Problem to work on
When you reach the line in the data below that contains "ATOM 88 O O", please start repeating lines exactly, and stop after the line that contains "ATOM 99 C CA", repeating nothing else.

Material for this task

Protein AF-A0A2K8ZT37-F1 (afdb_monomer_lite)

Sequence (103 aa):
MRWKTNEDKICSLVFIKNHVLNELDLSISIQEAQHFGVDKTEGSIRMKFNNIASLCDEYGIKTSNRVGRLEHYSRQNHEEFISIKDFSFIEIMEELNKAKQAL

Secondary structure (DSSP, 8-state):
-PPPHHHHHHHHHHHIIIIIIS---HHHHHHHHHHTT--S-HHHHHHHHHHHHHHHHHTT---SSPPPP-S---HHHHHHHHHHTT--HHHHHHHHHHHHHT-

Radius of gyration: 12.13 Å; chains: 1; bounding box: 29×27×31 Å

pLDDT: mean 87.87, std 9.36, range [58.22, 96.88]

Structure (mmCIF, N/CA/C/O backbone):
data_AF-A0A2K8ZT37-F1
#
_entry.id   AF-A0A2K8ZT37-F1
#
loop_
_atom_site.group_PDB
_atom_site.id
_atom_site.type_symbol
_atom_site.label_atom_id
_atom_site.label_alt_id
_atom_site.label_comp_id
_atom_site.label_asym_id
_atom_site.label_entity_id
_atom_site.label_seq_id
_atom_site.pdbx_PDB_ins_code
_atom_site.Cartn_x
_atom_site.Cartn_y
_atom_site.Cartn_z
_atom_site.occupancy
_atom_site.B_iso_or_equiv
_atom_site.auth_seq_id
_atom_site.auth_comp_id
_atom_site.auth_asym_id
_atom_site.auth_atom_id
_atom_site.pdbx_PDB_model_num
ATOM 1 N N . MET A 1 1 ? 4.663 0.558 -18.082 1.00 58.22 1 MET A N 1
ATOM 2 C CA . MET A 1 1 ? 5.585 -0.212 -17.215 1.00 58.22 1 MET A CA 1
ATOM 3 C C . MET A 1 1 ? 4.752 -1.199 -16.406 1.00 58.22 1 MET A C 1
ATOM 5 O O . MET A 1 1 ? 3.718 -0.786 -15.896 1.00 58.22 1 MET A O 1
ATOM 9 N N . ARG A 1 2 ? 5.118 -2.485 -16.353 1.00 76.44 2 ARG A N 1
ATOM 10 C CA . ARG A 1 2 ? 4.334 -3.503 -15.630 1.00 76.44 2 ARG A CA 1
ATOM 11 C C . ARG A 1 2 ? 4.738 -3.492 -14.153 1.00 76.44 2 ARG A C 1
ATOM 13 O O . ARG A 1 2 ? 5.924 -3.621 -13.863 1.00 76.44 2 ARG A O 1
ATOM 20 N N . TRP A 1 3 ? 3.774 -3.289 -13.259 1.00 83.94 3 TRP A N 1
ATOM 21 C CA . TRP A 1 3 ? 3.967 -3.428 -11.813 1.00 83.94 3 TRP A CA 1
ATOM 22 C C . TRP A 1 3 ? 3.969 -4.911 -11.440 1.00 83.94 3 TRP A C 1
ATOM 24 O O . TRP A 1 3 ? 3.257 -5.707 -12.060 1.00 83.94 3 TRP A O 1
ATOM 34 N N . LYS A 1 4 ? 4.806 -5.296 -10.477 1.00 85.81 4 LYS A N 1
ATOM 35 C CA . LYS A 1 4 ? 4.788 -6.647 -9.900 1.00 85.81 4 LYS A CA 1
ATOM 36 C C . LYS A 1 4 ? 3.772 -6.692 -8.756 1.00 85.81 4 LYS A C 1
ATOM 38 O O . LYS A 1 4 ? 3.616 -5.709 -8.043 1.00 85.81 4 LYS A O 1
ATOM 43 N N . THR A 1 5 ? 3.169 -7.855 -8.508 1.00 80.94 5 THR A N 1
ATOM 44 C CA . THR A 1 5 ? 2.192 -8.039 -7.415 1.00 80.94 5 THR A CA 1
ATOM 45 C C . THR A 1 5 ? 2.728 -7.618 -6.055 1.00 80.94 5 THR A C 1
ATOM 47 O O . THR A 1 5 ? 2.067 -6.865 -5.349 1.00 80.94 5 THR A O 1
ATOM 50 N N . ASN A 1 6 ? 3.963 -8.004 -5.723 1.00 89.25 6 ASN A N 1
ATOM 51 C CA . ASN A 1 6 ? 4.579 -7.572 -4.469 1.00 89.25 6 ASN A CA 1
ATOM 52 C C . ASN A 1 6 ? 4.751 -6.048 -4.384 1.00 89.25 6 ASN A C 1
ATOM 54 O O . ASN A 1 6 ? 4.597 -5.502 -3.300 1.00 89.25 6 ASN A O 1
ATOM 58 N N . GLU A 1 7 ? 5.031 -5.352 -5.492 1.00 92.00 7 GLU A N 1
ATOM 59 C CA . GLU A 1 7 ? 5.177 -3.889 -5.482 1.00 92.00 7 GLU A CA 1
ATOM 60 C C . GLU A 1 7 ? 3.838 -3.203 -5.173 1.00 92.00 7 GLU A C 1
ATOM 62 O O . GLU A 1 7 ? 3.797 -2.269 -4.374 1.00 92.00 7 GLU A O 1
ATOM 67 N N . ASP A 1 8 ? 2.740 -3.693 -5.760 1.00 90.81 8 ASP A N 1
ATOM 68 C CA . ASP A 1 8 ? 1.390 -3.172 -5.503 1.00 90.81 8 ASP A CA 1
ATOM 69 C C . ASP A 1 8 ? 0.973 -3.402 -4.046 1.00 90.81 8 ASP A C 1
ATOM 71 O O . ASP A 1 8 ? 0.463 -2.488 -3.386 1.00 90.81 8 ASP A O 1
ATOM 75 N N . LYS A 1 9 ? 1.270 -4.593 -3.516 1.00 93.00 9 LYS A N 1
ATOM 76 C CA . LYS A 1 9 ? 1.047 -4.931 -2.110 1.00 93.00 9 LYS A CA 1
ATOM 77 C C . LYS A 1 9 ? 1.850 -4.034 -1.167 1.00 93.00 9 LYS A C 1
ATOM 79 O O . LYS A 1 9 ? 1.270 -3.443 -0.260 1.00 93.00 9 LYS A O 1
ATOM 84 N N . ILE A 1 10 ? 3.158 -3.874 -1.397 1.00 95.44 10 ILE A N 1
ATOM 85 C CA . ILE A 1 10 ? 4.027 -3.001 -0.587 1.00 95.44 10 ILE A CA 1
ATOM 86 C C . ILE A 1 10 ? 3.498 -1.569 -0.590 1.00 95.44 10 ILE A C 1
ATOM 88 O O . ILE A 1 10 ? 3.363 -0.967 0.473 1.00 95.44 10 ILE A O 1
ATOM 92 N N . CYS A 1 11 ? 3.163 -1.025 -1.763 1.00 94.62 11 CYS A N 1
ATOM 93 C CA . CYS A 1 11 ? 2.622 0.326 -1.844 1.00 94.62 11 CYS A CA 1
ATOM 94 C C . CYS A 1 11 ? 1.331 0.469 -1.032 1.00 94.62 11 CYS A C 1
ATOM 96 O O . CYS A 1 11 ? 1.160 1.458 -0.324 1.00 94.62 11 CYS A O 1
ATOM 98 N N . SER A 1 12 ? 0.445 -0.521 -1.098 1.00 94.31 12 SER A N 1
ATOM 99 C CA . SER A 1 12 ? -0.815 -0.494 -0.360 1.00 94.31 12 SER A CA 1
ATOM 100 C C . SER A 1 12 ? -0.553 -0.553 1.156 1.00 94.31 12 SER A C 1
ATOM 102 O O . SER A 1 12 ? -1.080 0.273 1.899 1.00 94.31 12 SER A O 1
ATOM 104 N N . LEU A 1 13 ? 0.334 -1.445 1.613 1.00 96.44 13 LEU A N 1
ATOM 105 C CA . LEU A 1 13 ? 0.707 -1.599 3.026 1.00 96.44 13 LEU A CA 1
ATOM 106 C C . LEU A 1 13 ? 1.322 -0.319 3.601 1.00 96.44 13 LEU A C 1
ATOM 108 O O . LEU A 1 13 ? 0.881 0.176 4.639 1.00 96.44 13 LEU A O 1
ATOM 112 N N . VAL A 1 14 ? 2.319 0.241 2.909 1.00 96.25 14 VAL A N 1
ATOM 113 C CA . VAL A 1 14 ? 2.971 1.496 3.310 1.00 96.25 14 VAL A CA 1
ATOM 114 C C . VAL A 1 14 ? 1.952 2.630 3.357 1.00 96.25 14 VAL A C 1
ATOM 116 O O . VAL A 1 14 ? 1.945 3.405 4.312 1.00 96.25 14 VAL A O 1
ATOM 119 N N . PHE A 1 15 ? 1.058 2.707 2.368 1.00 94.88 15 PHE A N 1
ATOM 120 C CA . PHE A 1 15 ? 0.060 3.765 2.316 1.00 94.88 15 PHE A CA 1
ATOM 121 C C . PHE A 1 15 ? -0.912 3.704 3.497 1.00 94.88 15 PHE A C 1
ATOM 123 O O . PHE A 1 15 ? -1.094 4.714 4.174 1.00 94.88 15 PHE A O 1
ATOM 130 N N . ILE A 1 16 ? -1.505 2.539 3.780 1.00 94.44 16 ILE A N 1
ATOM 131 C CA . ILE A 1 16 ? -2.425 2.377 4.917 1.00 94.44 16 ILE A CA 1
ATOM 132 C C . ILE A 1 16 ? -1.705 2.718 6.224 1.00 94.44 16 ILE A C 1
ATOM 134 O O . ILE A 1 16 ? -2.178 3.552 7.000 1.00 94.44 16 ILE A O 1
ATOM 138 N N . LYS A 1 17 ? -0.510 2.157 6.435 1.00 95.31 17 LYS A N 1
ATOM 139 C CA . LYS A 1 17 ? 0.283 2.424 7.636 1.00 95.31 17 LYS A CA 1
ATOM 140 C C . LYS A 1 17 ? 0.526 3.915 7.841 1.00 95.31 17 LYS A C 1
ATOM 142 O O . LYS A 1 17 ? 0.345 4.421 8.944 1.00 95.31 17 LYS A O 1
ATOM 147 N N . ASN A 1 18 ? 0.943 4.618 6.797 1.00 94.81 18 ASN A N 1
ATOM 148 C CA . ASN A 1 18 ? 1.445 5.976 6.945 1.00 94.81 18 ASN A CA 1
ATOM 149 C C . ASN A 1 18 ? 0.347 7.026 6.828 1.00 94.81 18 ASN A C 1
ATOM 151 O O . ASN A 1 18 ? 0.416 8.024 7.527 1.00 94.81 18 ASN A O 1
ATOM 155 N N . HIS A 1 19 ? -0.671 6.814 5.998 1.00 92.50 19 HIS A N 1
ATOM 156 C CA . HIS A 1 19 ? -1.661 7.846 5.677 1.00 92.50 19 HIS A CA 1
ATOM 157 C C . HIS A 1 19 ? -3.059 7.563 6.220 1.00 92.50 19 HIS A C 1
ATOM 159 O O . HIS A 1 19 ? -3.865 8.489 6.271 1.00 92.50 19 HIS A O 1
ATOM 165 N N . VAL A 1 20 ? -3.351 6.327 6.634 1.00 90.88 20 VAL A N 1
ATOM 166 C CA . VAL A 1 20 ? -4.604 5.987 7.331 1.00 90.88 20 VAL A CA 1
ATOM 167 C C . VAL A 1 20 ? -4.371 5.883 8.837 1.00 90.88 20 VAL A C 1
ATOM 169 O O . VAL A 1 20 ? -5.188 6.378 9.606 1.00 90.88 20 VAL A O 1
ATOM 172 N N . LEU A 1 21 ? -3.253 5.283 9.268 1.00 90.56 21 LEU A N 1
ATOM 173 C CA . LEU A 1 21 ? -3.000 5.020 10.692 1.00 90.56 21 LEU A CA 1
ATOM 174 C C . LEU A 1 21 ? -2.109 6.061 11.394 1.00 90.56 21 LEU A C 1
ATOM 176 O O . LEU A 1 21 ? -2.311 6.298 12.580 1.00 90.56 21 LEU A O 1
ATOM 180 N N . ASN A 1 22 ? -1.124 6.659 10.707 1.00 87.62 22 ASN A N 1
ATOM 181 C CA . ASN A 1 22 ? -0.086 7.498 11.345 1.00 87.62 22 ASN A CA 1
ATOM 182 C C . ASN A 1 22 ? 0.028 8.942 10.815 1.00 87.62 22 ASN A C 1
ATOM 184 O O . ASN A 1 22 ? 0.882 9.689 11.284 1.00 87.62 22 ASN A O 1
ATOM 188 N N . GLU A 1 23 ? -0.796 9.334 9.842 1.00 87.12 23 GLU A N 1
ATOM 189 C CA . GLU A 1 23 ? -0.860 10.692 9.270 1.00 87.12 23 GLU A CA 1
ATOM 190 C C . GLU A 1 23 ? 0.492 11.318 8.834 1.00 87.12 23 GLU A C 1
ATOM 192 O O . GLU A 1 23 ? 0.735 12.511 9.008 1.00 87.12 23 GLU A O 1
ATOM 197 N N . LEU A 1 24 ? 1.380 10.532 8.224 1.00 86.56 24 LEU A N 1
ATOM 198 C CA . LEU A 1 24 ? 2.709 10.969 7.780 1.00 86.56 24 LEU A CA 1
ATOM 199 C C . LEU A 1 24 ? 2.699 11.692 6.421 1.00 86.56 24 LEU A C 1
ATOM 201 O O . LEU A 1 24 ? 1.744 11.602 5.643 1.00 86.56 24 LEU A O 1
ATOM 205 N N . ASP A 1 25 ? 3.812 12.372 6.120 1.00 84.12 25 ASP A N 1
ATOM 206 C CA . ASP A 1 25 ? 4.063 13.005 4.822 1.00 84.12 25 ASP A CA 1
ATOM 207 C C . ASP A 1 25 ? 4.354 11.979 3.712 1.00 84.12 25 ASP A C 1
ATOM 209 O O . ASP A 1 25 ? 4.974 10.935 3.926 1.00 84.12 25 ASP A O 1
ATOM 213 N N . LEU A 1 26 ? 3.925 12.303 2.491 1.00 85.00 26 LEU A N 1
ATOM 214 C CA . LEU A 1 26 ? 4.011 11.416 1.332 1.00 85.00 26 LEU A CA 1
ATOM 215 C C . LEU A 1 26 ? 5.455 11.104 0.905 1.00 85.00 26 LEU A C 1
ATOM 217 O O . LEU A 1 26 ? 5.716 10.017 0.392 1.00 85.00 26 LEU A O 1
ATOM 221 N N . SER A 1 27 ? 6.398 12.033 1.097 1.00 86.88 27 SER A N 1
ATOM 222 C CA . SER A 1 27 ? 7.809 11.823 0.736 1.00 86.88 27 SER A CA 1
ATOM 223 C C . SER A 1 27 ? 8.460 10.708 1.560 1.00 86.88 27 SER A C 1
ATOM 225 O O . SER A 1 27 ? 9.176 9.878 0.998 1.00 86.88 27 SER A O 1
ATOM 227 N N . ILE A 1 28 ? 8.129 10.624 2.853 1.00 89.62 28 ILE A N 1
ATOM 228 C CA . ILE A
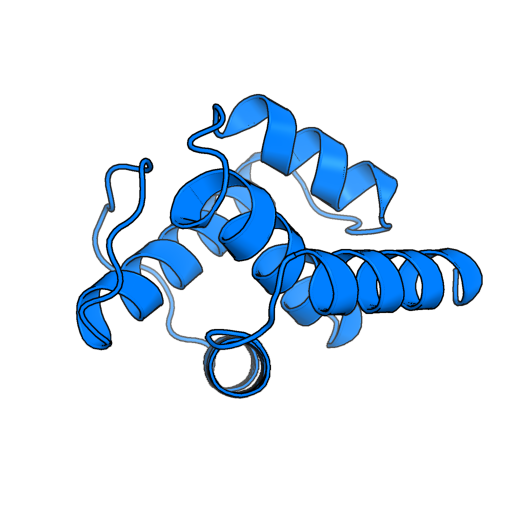 1 28 ? 8.596 9.568 3.762 1.00 89.62 28 ILE A CA 1
ATOM 229 C C . ILE A 1 28 ? 8.089 8.207 3.274 1.00 89.62 28 ILE A C 1
ATOM 231 O O . ILE A 1 28 ? 8.860 7.258 3.142 1.00 89.62 28 ILE A O 1
ATOM 235 N N . SER A 1 29 ? 6.806 8.127 2.917 1.00 93.88 29 SER A N 1
ATOM 236 C CA . SER A 1 29 ? 6.189 6.900 2.405 1.00 93.88 29 SER A CA 1
ATOM 237 C C . SER A 1 29 ? 6.795 6.425 1.082 1.00 93.88 29 SER A C 1
ATOM 239 O O . SER A 1 29 ? 6.895 5.222 0.850 1.00 93.88 29 SER A O 1
ATOM 241 N N . ILE A 1 30 ? 7.201 7.341 0.194 1.00 94.38 30 ILE A N 1
ATOM 242 C CA . ILE A 1 30 ? 7.821 6.971 -1.091 1.00 94.38 30 ILE A CA 1
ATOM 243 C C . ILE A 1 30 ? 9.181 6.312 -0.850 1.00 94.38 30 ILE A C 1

Exercise result
ATOM 88 O O . ILE A 1 10 ? 3.363 -0.967 0.473 1.00 95.44 10 ILE A O 1
ATOM 92 N N . CYS A 1 11 ? 3.163 -1.025 -1.763 1.00 94.62 11 CYS A N 1
ATOM 93 C CA . CYS A 1 11 ? 2.622 0.326 -1.844 1.00 94.62 11 CYS A CA 1
ATOM 94 C C . CYS A 1 11 ? 1.331 0.469 -1.032 1.00 94.62 11 CYS A C 1
ATOM 96 O O . CYS A 1 11 ? 1.160 1.458 -0.324 1.00 94.62 11 CYS A O 1
ATOM 98 N N . SER A 1 12 ? 0.445 -0.521 -1.098 1.00 94.31 12 SER A N 1
ATOM 99 C CA . SER A 1 12 ? -0.815 -0.494 -0.360 1.00 94.31 12 SER A CA 1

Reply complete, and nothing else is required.